(Records from a data source)
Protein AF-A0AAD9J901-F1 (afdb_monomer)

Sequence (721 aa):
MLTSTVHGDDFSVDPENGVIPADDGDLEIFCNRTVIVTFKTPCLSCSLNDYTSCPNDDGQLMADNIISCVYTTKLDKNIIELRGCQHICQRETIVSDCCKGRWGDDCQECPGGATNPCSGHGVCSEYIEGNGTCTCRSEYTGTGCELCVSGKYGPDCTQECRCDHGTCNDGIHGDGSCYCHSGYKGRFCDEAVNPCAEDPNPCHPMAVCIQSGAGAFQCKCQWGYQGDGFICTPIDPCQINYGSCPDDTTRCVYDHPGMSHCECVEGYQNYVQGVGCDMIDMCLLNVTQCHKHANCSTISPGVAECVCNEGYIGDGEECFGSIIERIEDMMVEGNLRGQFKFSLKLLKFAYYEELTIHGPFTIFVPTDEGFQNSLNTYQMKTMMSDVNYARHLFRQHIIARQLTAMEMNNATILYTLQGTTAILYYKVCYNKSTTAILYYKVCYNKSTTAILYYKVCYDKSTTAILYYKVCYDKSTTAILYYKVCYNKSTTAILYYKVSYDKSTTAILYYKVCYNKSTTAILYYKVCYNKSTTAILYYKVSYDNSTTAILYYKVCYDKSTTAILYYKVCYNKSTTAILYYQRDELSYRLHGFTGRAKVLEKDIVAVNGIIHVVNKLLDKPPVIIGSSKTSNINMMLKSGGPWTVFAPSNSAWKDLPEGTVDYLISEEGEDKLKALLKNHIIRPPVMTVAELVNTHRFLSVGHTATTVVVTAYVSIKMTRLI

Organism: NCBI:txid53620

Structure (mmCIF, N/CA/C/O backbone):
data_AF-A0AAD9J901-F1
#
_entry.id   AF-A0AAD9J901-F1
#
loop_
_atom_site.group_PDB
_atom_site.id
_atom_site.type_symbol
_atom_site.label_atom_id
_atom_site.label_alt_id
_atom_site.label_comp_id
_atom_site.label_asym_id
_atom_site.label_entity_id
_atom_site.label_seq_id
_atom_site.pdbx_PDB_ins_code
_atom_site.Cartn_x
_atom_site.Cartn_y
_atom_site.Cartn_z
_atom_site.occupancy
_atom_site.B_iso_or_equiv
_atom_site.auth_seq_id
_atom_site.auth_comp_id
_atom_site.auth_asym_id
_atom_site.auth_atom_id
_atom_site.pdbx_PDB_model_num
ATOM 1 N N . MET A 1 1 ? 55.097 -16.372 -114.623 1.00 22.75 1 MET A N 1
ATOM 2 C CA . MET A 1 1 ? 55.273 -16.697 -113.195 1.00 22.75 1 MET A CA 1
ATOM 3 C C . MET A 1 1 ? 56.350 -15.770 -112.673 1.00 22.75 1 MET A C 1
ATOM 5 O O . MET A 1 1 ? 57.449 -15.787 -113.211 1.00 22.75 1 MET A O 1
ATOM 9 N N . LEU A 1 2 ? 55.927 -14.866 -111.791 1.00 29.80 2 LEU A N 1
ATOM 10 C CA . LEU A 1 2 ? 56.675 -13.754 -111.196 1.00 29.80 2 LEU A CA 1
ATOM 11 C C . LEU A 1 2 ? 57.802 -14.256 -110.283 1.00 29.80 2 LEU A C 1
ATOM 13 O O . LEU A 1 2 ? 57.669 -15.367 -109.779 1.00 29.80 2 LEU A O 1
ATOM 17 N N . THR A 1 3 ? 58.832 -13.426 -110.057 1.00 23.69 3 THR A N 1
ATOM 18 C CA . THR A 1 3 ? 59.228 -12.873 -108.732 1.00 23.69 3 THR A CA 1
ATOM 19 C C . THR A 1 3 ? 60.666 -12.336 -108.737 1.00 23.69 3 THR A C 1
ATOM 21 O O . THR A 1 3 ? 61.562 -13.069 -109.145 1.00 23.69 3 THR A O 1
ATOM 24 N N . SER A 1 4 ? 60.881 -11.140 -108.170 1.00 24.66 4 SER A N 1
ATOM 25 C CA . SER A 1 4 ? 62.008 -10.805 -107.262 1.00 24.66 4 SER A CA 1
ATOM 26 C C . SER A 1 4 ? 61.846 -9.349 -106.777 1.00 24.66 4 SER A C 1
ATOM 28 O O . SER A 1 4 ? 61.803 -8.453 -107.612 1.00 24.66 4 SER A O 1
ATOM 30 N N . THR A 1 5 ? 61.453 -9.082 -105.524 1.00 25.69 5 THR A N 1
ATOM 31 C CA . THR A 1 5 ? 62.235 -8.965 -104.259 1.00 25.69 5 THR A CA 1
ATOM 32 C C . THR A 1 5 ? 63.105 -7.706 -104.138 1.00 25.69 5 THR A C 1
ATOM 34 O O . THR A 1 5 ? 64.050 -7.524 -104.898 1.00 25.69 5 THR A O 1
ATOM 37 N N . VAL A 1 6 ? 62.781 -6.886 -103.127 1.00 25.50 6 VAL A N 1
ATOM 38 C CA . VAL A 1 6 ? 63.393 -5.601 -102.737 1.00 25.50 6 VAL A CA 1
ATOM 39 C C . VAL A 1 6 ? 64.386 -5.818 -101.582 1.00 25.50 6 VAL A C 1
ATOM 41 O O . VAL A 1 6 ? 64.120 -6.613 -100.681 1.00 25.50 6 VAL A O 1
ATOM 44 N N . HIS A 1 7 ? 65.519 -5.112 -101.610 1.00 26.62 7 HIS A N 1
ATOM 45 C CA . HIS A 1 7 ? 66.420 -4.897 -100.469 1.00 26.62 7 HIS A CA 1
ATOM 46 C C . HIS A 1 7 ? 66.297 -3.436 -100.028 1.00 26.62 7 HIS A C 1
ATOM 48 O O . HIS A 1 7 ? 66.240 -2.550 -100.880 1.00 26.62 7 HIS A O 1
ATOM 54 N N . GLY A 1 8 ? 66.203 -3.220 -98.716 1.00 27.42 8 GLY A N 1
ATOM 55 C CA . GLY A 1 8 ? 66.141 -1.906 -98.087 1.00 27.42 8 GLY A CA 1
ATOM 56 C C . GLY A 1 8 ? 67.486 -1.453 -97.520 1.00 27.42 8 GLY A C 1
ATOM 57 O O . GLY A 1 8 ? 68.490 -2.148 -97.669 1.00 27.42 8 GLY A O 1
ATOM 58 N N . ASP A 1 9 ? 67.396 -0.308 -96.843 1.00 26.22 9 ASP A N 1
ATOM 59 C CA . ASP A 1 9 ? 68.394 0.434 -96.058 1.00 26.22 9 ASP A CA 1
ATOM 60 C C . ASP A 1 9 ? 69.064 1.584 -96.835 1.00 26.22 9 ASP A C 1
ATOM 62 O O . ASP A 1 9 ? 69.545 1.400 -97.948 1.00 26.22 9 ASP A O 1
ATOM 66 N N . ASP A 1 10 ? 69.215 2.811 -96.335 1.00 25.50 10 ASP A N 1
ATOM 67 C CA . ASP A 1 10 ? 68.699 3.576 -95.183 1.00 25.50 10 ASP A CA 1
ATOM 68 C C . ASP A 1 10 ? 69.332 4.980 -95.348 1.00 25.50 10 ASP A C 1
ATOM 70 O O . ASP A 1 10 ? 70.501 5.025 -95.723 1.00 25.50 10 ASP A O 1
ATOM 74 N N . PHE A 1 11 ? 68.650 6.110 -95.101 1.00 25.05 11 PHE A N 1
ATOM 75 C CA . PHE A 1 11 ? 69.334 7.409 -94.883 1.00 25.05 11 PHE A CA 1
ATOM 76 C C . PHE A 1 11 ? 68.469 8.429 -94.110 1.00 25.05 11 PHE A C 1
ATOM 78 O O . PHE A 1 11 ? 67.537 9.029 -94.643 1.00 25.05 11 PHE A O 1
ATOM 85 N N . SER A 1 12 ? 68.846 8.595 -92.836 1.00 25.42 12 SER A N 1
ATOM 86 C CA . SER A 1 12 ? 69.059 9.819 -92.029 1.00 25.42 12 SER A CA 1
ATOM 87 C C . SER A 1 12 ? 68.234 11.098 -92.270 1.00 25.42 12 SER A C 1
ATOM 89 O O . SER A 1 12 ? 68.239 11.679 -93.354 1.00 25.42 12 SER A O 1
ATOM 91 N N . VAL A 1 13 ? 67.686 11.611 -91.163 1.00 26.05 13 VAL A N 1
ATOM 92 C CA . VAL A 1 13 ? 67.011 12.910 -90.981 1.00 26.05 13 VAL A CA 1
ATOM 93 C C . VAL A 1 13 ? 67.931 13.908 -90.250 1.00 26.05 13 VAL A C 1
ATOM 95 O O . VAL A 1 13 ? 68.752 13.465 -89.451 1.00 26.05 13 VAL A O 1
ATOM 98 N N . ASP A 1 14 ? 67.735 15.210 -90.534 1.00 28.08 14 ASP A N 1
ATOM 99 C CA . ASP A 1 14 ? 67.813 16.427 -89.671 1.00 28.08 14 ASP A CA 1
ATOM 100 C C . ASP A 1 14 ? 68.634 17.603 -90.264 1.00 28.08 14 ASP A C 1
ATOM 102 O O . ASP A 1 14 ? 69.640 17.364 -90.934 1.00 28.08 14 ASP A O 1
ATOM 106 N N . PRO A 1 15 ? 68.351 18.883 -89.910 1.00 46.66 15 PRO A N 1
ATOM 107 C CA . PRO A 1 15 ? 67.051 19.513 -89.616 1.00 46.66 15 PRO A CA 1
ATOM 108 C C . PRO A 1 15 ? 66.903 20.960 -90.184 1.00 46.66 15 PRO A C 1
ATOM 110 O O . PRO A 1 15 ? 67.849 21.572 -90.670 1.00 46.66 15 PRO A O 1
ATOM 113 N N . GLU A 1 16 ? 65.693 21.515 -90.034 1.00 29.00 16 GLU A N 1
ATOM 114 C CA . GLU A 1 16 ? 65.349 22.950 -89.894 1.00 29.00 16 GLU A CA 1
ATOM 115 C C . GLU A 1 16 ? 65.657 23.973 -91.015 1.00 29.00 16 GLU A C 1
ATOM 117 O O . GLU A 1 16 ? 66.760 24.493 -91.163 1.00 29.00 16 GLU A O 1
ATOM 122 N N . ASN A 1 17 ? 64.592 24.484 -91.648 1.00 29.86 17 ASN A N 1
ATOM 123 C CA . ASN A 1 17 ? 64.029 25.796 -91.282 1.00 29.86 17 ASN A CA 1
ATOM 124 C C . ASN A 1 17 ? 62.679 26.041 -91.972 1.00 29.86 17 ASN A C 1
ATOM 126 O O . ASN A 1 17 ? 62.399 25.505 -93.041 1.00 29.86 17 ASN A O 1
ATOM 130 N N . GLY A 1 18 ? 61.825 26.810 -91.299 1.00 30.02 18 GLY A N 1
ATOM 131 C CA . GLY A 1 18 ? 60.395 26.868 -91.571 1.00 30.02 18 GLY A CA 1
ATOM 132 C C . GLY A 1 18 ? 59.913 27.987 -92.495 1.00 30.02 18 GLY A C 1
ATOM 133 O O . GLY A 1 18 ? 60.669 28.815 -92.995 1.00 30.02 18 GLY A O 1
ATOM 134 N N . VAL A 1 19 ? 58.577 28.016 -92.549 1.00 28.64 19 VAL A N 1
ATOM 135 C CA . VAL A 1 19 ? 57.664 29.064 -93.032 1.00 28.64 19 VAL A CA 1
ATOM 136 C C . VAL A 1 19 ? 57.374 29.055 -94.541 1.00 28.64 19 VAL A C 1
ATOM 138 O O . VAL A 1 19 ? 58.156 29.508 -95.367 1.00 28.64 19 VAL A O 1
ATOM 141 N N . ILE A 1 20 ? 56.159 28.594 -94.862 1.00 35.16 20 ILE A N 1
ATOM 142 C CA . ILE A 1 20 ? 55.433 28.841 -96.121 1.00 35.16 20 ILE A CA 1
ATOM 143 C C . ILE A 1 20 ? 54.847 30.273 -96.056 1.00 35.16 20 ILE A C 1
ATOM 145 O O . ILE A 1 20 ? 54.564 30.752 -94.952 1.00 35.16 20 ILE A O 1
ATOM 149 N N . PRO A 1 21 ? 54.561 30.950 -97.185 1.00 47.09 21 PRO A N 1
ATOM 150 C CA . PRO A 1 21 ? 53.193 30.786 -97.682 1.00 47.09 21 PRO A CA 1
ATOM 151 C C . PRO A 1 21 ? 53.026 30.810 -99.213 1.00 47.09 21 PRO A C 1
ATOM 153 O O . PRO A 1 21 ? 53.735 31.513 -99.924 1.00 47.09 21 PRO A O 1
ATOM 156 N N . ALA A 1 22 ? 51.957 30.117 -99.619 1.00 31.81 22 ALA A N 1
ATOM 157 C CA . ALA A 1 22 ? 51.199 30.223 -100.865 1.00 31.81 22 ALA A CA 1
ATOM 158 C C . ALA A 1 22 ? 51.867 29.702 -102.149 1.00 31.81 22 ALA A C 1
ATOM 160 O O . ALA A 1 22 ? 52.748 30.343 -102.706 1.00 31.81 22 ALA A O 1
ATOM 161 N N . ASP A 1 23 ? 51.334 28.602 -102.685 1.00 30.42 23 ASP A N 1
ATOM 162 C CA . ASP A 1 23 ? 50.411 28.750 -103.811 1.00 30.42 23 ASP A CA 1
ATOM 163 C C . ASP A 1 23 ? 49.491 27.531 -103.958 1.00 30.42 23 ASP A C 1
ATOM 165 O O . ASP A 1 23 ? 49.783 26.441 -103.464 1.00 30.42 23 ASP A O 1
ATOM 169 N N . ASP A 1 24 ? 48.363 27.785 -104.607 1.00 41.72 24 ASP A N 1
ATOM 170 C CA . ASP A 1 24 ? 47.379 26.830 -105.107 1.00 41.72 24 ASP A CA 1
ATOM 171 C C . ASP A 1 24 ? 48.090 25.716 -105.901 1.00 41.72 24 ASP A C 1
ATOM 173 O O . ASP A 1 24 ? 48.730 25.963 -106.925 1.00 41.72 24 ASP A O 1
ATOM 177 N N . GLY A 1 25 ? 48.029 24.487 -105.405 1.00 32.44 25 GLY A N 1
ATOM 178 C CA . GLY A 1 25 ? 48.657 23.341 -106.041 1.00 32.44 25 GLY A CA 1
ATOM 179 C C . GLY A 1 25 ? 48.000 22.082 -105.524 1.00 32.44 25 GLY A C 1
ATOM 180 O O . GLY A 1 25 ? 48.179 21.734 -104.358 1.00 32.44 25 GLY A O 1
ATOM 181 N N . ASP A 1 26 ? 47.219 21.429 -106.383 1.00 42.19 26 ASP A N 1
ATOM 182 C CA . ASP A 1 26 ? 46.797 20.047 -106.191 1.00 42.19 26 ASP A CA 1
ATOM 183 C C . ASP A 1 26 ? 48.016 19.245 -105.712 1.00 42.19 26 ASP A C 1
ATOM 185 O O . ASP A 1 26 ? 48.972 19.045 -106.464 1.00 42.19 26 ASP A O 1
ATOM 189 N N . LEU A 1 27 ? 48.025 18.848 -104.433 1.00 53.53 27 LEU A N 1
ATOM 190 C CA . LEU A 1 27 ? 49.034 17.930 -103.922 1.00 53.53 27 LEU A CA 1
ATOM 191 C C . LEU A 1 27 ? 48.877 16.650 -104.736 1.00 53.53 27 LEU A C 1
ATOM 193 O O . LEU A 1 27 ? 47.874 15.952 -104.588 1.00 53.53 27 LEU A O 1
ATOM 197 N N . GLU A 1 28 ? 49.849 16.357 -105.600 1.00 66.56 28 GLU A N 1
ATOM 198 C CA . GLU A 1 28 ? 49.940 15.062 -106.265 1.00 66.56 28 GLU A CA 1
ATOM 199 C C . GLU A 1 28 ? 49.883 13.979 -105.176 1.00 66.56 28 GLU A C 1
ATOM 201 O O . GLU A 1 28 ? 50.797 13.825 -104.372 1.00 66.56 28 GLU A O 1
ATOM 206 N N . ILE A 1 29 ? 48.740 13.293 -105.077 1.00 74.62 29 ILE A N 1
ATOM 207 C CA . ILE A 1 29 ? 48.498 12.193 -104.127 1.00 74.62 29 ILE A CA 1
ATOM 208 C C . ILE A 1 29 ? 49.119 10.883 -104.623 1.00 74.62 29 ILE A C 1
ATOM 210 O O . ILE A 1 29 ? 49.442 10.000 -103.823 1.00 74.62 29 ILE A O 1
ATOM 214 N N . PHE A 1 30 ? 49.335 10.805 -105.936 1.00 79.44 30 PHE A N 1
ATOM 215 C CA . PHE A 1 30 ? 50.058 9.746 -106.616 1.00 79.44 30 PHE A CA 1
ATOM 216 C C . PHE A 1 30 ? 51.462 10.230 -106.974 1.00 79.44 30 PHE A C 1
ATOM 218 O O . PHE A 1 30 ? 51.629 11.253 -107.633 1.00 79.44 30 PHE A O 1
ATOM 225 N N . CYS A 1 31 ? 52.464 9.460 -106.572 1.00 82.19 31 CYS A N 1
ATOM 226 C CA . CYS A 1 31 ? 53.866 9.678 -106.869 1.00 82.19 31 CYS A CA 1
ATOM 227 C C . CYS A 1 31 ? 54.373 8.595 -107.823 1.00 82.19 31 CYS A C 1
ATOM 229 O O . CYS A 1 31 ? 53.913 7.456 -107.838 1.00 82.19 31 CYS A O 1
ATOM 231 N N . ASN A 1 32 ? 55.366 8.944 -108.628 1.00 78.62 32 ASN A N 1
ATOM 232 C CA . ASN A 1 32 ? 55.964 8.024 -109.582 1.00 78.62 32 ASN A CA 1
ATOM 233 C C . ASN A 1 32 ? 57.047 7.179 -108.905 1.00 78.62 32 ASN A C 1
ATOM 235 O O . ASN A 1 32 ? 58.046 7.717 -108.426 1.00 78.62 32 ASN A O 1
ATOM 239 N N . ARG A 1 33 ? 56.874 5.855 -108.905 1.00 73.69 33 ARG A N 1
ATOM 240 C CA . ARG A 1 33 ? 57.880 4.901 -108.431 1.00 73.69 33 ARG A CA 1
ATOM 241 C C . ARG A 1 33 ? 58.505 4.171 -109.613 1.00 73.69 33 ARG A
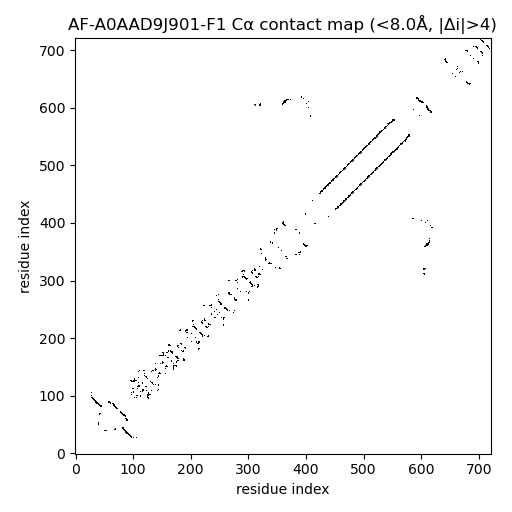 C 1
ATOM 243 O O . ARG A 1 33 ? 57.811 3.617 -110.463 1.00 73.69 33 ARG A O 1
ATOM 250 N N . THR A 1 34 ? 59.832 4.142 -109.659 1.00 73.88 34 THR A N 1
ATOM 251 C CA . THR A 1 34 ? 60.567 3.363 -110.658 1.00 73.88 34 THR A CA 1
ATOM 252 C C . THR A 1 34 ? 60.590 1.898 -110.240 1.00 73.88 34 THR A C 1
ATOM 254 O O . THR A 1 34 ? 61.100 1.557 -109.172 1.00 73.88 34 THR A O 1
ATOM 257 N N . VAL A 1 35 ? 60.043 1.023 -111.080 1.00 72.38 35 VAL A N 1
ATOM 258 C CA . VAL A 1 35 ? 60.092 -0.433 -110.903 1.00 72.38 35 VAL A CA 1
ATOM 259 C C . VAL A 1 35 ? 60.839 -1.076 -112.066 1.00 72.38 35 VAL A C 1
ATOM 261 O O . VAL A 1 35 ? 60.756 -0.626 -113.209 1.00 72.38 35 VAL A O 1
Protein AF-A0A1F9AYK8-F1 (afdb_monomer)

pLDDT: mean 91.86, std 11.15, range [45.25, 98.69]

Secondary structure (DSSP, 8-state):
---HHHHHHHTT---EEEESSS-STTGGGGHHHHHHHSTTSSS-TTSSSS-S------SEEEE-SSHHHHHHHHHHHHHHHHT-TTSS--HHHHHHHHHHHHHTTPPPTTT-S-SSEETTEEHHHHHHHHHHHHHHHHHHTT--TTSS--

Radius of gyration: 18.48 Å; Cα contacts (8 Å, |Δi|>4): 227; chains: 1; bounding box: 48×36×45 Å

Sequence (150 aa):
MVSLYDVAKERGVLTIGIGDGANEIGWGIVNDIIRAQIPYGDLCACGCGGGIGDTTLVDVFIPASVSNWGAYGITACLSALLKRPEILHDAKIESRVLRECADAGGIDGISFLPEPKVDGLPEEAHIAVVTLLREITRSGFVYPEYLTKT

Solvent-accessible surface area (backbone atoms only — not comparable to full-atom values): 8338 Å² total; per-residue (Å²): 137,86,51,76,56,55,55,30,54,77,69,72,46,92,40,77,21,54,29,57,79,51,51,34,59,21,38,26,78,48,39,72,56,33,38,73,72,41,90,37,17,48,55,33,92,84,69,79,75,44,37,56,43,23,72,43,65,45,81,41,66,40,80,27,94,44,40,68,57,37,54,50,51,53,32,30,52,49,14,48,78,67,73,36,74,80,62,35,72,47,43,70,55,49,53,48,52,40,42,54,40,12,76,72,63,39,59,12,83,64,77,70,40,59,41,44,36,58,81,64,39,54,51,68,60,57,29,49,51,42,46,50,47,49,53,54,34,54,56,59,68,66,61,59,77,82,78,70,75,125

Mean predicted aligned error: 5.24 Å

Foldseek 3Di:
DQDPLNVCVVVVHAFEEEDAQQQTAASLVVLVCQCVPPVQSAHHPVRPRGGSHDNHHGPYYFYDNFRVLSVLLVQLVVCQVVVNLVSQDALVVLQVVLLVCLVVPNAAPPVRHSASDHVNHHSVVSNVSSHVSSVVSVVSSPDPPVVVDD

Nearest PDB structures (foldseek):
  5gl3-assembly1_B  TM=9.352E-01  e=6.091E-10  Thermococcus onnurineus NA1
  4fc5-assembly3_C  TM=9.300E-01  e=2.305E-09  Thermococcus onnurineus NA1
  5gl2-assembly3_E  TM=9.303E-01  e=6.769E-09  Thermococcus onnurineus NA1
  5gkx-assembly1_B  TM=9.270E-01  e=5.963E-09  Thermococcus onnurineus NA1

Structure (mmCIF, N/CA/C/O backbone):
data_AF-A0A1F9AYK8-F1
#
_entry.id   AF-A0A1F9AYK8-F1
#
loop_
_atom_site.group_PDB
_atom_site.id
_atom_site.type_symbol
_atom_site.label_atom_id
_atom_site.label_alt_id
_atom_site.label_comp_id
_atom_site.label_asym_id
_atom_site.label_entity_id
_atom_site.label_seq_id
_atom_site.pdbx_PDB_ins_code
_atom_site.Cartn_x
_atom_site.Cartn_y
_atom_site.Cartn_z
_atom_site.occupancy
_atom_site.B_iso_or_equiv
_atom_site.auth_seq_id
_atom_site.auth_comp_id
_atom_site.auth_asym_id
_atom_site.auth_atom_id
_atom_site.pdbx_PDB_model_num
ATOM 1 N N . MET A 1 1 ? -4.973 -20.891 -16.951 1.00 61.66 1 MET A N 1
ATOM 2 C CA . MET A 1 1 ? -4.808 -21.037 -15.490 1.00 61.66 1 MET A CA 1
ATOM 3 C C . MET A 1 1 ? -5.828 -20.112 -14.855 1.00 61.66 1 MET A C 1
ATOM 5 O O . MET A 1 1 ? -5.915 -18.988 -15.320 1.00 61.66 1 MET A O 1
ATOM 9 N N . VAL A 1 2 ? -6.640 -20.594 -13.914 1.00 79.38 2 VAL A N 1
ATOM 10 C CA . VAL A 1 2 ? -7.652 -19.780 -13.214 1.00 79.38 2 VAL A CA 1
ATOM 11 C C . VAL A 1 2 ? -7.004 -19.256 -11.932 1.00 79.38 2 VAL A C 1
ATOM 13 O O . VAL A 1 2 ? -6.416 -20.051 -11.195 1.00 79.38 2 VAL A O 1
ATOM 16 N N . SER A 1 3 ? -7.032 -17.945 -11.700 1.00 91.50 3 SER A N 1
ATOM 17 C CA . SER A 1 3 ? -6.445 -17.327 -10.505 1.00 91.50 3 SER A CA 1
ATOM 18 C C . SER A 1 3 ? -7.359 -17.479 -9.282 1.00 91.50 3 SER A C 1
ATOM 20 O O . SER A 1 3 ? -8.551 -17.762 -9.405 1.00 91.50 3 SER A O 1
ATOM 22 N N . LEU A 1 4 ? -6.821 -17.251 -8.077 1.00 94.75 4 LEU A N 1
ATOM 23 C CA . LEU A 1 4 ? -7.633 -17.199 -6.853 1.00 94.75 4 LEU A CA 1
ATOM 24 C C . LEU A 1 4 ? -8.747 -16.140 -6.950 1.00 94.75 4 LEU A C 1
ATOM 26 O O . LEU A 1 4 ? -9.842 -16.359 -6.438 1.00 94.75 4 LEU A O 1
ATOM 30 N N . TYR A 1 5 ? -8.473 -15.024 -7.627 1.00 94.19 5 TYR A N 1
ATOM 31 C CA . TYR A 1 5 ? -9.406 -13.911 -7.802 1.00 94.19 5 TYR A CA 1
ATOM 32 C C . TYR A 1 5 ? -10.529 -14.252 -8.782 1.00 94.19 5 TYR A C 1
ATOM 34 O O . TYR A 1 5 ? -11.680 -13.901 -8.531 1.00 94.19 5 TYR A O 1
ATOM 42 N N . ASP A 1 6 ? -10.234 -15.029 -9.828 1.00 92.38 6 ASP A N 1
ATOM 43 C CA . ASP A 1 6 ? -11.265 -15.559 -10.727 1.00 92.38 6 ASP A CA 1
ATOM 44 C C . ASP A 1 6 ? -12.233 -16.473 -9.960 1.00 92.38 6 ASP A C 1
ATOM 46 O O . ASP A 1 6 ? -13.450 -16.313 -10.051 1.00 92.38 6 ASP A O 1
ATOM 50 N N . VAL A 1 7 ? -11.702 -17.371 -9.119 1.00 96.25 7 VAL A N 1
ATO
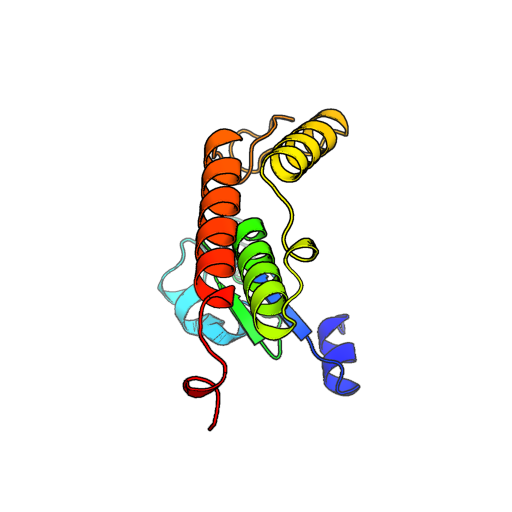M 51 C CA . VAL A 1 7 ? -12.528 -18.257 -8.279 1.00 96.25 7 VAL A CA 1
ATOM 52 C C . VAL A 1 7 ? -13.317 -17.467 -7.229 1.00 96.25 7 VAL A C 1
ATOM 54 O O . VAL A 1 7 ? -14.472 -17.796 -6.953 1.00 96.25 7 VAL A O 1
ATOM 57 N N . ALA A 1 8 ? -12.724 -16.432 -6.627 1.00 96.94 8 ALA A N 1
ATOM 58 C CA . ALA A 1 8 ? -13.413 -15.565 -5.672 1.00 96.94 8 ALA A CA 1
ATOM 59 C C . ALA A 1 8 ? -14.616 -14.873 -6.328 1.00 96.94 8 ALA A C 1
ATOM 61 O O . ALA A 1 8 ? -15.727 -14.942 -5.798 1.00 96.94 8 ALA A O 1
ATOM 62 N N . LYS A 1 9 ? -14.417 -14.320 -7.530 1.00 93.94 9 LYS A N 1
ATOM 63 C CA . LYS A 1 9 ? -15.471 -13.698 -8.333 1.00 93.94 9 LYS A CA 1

WORK TASK:
Of the lines above, extract only those from the line with "ATOM 254 O O" to the line with "ATOM 259 C C", both included, exactly as written.

PROBLEM SOLUTION:
ATOM 254 O O . THR A 1 34 ? 61.100 1.557 -109.172 1.00 73.88 34 THR A O 1
ATOM 257 N N . VAL A 1 35 ? 60.043 1.023 -111.080 1.00 72.38 35 VAL A N 1
ATOM 258 C CA . VAL A 1 35 ? 60.092 -0.433 -110.903 1.00 72.38 35 VAL A CA 1
ATOM 259 C C . VAL A 1 35 ? 60.839 -1.076 -112.066 1.00 72.38 35 VAL A C 1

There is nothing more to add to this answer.